-- WORK REQUIRED --
Only one portion of the data is to be written out: from the line bearing "Protein AF-A0A420ILF1-F1 (afdb_monomer_lite)" through the line bearing "ATOM 47 O O". Write it exactly as it appears.
»»
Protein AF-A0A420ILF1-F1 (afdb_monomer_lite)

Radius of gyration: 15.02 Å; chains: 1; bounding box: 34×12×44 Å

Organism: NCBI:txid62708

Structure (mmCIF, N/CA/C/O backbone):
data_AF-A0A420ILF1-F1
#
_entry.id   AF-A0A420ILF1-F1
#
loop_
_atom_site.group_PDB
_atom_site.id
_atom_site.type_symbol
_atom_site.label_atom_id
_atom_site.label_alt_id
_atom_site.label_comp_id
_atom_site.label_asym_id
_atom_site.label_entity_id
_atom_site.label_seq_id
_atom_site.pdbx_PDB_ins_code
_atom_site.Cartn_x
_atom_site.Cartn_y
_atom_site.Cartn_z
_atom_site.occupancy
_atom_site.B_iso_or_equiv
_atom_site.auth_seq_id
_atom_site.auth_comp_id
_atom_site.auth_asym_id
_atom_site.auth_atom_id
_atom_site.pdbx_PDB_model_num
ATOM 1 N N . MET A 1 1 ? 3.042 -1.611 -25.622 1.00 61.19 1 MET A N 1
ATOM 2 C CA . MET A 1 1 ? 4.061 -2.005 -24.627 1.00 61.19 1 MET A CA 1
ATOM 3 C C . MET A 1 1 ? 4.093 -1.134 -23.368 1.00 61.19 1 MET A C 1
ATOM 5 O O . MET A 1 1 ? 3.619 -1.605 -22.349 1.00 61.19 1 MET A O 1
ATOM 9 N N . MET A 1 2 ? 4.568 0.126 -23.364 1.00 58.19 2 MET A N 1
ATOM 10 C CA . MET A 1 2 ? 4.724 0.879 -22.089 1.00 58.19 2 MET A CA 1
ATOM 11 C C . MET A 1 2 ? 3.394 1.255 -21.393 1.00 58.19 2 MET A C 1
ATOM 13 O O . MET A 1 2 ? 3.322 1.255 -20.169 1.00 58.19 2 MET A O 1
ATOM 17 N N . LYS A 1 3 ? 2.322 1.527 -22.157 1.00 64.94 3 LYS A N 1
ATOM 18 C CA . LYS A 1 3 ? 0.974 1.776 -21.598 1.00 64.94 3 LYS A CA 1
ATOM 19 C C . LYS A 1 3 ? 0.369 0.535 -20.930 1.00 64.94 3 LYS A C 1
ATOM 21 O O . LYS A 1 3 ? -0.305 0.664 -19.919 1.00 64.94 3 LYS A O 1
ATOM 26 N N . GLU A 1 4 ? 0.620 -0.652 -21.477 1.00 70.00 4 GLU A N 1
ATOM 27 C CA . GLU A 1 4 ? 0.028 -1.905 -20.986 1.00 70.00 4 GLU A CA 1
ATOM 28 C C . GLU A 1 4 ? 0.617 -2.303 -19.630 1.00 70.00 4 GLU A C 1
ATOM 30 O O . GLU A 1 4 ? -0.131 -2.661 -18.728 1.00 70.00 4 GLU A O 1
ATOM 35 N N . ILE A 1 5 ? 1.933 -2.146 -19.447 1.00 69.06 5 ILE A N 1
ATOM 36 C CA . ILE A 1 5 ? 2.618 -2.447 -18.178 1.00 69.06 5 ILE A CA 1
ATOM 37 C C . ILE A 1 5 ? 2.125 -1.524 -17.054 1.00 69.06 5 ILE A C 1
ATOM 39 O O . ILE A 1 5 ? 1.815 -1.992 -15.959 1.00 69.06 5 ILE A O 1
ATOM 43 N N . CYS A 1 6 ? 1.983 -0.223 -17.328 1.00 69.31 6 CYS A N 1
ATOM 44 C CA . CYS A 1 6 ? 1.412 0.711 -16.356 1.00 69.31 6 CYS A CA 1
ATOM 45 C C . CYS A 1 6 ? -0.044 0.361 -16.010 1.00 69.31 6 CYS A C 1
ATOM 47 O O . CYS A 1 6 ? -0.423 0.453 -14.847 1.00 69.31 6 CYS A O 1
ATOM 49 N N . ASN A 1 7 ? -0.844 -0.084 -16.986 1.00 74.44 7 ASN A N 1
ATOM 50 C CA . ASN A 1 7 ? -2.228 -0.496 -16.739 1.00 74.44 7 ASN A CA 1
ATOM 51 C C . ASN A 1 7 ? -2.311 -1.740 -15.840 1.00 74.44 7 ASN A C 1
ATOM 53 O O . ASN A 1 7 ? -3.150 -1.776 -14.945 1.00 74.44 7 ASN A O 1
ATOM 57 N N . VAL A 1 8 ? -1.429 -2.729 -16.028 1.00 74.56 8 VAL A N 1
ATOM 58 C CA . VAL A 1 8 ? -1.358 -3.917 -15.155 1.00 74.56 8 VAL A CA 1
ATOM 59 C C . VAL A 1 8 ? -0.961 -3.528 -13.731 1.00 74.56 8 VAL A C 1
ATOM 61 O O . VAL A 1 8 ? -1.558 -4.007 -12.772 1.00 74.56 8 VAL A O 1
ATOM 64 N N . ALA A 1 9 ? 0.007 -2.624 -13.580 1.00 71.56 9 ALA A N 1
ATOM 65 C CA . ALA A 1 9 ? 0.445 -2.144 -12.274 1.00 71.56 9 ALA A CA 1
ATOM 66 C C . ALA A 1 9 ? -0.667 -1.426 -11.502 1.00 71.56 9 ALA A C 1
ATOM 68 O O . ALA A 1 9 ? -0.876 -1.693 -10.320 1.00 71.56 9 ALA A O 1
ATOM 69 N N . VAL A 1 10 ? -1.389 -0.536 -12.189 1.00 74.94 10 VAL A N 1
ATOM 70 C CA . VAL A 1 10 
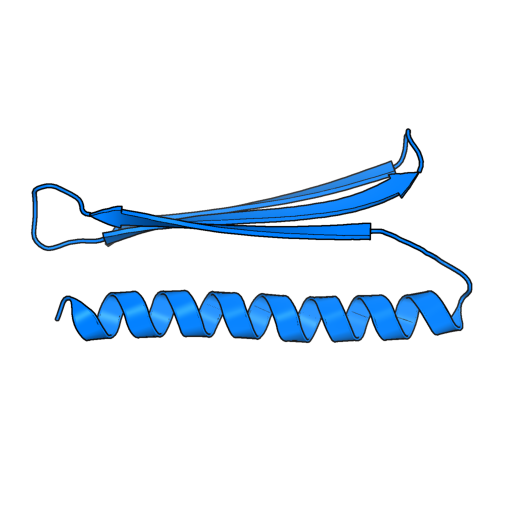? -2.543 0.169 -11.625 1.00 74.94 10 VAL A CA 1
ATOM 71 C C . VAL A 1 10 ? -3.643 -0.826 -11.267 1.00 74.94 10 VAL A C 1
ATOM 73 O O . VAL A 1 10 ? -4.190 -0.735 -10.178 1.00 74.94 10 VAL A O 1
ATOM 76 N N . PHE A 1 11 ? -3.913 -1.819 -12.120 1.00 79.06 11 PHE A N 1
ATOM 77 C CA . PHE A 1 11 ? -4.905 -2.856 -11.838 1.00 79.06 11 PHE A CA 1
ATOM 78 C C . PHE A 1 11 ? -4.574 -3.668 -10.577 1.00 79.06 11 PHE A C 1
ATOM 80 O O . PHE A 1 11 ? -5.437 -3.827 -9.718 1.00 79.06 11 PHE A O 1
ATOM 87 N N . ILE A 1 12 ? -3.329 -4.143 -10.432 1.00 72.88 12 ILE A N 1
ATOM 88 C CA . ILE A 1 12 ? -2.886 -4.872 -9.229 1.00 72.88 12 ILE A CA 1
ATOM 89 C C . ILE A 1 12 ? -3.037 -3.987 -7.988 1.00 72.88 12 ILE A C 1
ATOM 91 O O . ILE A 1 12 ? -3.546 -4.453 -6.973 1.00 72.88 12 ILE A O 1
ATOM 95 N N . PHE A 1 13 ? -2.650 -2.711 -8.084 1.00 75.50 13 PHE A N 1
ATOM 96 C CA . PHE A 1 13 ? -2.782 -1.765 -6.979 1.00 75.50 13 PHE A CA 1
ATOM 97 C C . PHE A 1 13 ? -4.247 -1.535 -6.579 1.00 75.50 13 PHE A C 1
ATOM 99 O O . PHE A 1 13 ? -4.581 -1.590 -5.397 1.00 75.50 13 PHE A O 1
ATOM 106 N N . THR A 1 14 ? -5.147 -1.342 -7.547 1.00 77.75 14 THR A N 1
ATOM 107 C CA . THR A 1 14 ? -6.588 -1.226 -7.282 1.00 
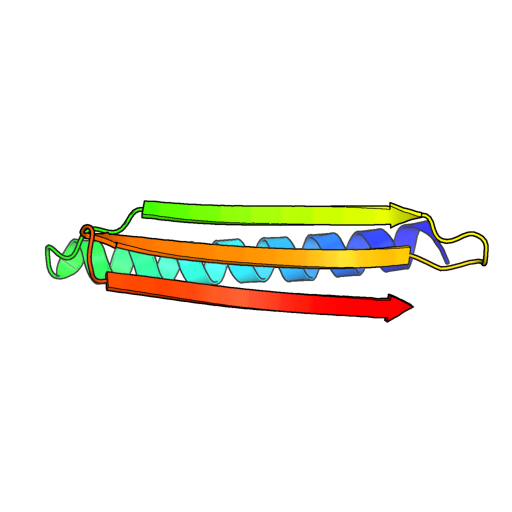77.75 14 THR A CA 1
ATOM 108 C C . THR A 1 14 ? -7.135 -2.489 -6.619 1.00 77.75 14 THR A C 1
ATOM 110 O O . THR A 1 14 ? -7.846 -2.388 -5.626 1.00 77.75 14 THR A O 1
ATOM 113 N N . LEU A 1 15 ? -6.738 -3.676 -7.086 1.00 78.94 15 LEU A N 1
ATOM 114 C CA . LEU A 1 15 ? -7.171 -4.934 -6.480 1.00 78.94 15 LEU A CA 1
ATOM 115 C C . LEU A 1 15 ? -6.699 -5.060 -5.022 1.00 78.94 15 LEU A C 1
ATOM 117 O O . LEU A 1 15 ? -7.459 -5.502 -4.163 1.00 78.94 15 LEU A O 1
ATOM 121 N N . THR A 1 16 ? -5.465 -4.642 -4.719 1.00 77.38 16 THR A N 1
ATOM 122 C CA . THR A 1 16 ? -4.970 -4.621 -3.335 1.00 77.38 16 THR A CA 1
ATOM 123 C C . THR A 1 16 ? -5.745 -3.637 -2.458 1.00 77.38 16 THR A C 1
««
»»
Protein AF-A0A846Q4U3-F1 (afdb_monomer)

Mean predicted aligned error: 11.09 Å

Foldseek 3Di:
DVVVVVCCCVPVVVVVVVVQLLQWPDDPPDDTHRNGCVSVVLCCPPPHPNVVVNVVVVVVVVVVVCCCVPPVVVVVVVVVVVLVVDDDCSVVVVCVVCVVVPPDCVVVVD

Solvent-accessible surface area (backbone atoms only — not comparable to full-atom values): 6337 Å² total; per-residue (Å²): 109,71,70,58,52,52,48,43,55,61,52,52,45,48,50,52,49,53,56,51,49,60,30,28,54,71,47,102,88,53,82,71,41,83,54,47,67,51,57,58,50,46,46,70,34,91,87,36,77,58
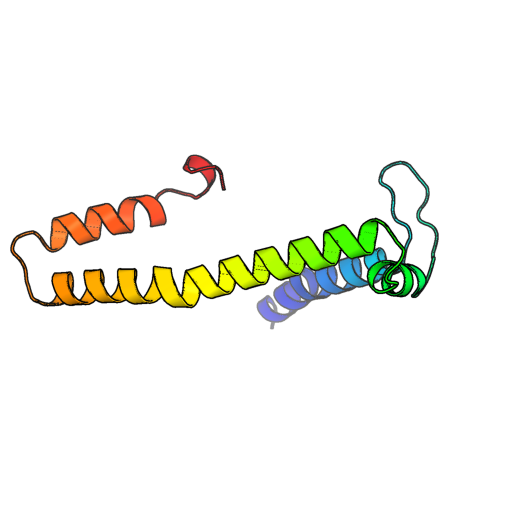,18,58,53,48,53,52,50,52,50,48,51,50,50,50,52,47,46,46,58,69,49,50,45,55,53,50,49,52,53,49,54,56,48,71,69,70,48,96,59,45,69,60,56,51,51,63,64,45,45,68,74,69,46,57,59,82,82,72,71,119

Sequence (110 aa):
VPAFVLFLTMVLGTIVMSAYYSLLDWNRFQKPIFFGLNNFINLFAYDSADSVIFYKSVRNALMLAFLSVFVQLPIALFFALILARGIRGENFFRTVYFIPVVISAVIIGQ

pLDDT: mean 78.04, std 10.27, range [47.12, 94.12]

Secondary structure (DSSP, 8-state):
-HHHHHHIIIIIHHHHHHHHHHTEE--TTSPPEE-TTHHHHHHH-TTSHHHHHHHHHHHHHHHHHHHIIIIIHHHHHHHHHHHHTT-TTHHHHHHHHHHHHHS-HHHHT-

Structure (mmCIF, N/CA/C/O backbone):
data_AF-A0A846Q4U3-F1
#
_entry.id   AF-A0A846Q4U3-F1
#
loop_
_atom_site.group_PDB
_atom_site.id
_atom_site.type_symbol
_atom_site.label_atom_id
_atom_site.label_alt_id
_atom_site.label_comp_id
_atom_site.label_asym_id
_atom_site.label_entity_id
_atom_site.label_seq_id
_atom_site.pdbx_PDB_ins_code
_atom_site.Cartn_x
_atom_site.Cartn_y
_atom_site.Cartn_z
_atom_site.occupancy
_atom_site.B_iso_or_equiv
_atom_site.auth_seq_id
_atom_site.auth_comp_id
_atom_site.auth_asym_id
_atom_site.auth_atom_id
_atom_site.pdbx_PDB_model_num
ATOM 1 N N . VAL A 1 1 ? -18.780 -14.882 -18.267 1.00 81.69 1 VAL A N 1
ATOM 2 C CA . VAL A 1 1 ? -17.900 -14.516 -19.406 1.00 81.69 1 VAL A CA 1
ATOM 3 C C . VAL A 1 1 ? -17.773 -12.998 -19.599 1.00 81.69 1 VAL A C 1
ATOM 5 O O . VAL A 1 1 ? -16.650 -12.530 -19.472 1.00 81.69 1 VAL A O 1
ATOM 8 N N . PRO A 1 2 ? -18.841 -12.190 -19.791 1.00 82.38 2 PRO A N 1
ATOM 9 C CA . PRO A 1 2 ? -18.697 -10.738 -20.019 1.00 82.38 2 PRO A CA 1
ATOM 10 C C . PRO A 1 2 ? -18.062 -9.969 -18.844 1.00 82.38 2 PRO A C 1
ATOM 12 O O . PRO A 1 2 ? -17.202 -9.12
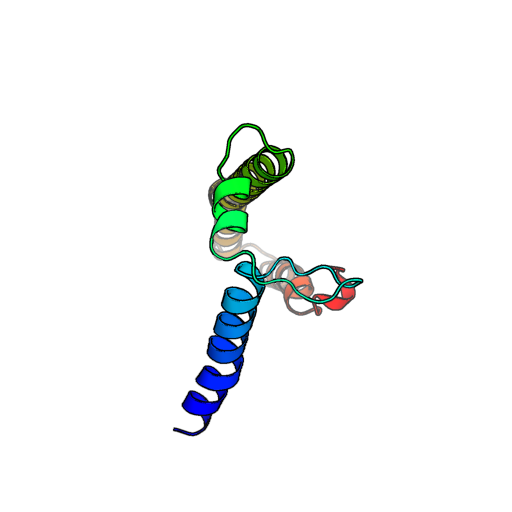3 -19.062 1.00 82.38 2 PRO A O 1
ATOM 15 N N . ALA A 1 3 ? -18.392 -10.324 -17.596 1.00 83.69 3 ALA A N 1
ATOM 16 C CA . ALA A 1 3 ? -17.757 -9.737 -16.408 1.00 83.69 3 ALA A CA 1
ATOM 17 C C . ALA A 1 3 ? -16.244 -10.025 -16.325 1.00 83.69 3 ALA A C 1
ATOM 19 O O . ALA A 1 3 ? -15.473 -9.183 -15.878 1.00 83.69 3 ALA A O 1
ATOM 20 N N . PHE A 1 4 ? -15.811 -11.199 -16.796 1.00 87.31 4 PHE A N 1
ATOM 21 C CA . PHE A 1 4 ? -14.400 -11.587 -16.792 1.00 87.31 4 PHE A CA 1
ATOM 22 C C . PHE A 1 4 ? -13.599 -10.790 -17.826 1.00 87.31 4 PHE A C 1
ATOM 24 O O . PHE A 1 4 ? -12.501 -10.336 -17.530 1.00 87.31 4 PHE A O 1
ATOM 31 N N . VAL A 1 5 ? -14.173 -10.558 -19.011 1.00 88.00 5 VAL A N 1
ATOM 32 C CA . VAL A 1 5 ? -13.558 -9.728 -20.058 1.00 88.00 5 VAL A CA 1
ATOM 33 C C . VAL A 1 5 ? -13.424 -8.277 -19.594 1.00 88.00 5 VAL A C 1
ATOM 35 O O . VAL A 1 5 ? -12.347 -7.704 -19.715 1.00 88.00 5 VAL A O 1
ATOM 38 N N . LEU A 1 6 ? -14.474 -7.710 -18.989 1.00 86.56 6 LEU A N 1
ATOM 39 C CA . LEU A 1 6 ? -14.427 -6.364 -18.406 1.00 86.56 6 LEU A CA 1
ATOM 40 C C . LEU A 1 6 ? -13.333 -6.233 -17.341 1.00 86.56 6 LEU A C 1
««
-- RESPONSE TO THE TASK --
Protein AF-A0A420ILF1-F1 (afdb_monomer_lite)

Radius of gyration: 15.02 Å; chains: 1; bounding box: 34×12×44 Å

Organism: NCBI:txid62708

Structure (mmCIF, N/CA/C/O backbone):
data_AF-A0A420ILF1-F1
#
_entry.id   AF-A0A420ILF1-F1
#
loop_
_atom_site.group_PDB
_atom_site.id
_atom_site.type_symbol
_atom_site.label_atom_id
_atom_site.label_alt_id
_atom_site.label_comp_id
_atom_site.label_asym_id
_atom_site.label_entity_id
_atom_site.label_seq_id
_atom_site.pdbx_PDB_ins_code
_atom_site.Cartn_x
_atom_site.Cartn_y
_atom_site.Cartn_z
_atom_site.occupancy
_atom_site.B_iso_or_equiv
_atom_site.auth_seq_id
_atom_site.auth_comp_id
_atom_site.auth_asym_id
_atom_site.auth_atom_id
_atom_site.pdbx_PDB_model_num
ATOM 1 N N . MET A 1 1 ? 3.042 -1.611 -25.622 1.00 61.19 1 MET A N 1
ATOM 2 C CA . MET A 1 1 ? 4.061 -2.005 -24.627 1.00 61.19 1 MET A CA 1
ATOM 3 C C . MET A 1 1 ? 4.093 -1.134 -23.368 1.00 61.19 1 MET A C 1
ATOM 5 O O . MET A 1 1 ? 3.619 -1.605 -22.349 1.00 61.19 1 MET A O 1
ATOM 9 N N . MET A 1 2 ? 4.568 0.126 -23.364 1.00 58.19 2 MET A N 1
ATOM 10 C CA . MET A 1 2 ? 4.724 0.879 -22.089 1.00 58.19 2 MET A CA 1
ATOM 11 C C . MET A 1 2 ? 3.394 1.255 -21.393 1.00 58.19 2 MET A C 1
ATOM 13 O O . MET A 1 2 ? 3.322 1.255 -20.169 1.00 58.19 2 MET A O 1
ATOM 17 N N . LYS A 1 3 ? 2.322 1.527 -22.157 1.00 64.94 3 LYS A N 1
ATOM 18 C CA . LYS A 1 3 ? 0.974 1.776 -21.598 1.00 64.94 3 LYS A CA 1
ATOM 19 C C . LYS A 1 3 ? 0.369 0.535 -20.930 1.00 64.94 3 LYS A C 1
ATOM 21 O O . LYS A 1 3 ? -0.305 0.664 -19.919 1.00 64.94 3 LYS A O 1
ATOM 26 N N . GLU A 1 4 ? 0.620 -0.652 -21.477 1.00 70.00 4 GLU A N 1
ATOM 27 C CA . GLU A 1 4 ? 0.028 -1.905 -20.986 1.00 70.00 4 GLU A CA 1
ATOM 28 C C . GLU A 1 4 ? 0.617 -2.303 -19.630 1.00 70.00 4 GLU A C 1
ATOM 30 O O . GLU A 1 4 ? -0.131 -2.661 -18.728 1.00 70.00 4 GLU A O 1
ATOM 35 N N . ILE A 1 5 ? 1.933 -2.146 -19.447 1.00 69.06 5 ILE A N 1
ATOM 36 C CA . ILE A 1 5 ? 2.618 -2.447 -18.178 1.00 69.06 5 ILE A CA 1
ATOM 37 C C . ILE A 1 5 ? 2.125 -1.524 -17.054 1.00 69.06 5 ILE A C 1
ATOM 39 O O . ILE A 1 5 ? 1.815 -1.992 -15.959 1.00 69.06 5 ILE A O 1
ATOM 43 N N . CYS A 1 6 ? 1.983 -0.223 -17.328 1.00 69.31 6 CYS A N 1
ATOM 44 C CA . CYS A 1 6 ? 1.412 0.711 -16.356 1.00 69.31 6 CYS A CA 1
ATOM 45 C C . CYS A 1 6 ? -0.044 0.361 -16.010 1.00 69.31 6 CYS A C 1
ATOM 47 O O . CYS A 1 6 ? -0.423 0.453 -14.847 1.00 69.31 6 CYS A O 1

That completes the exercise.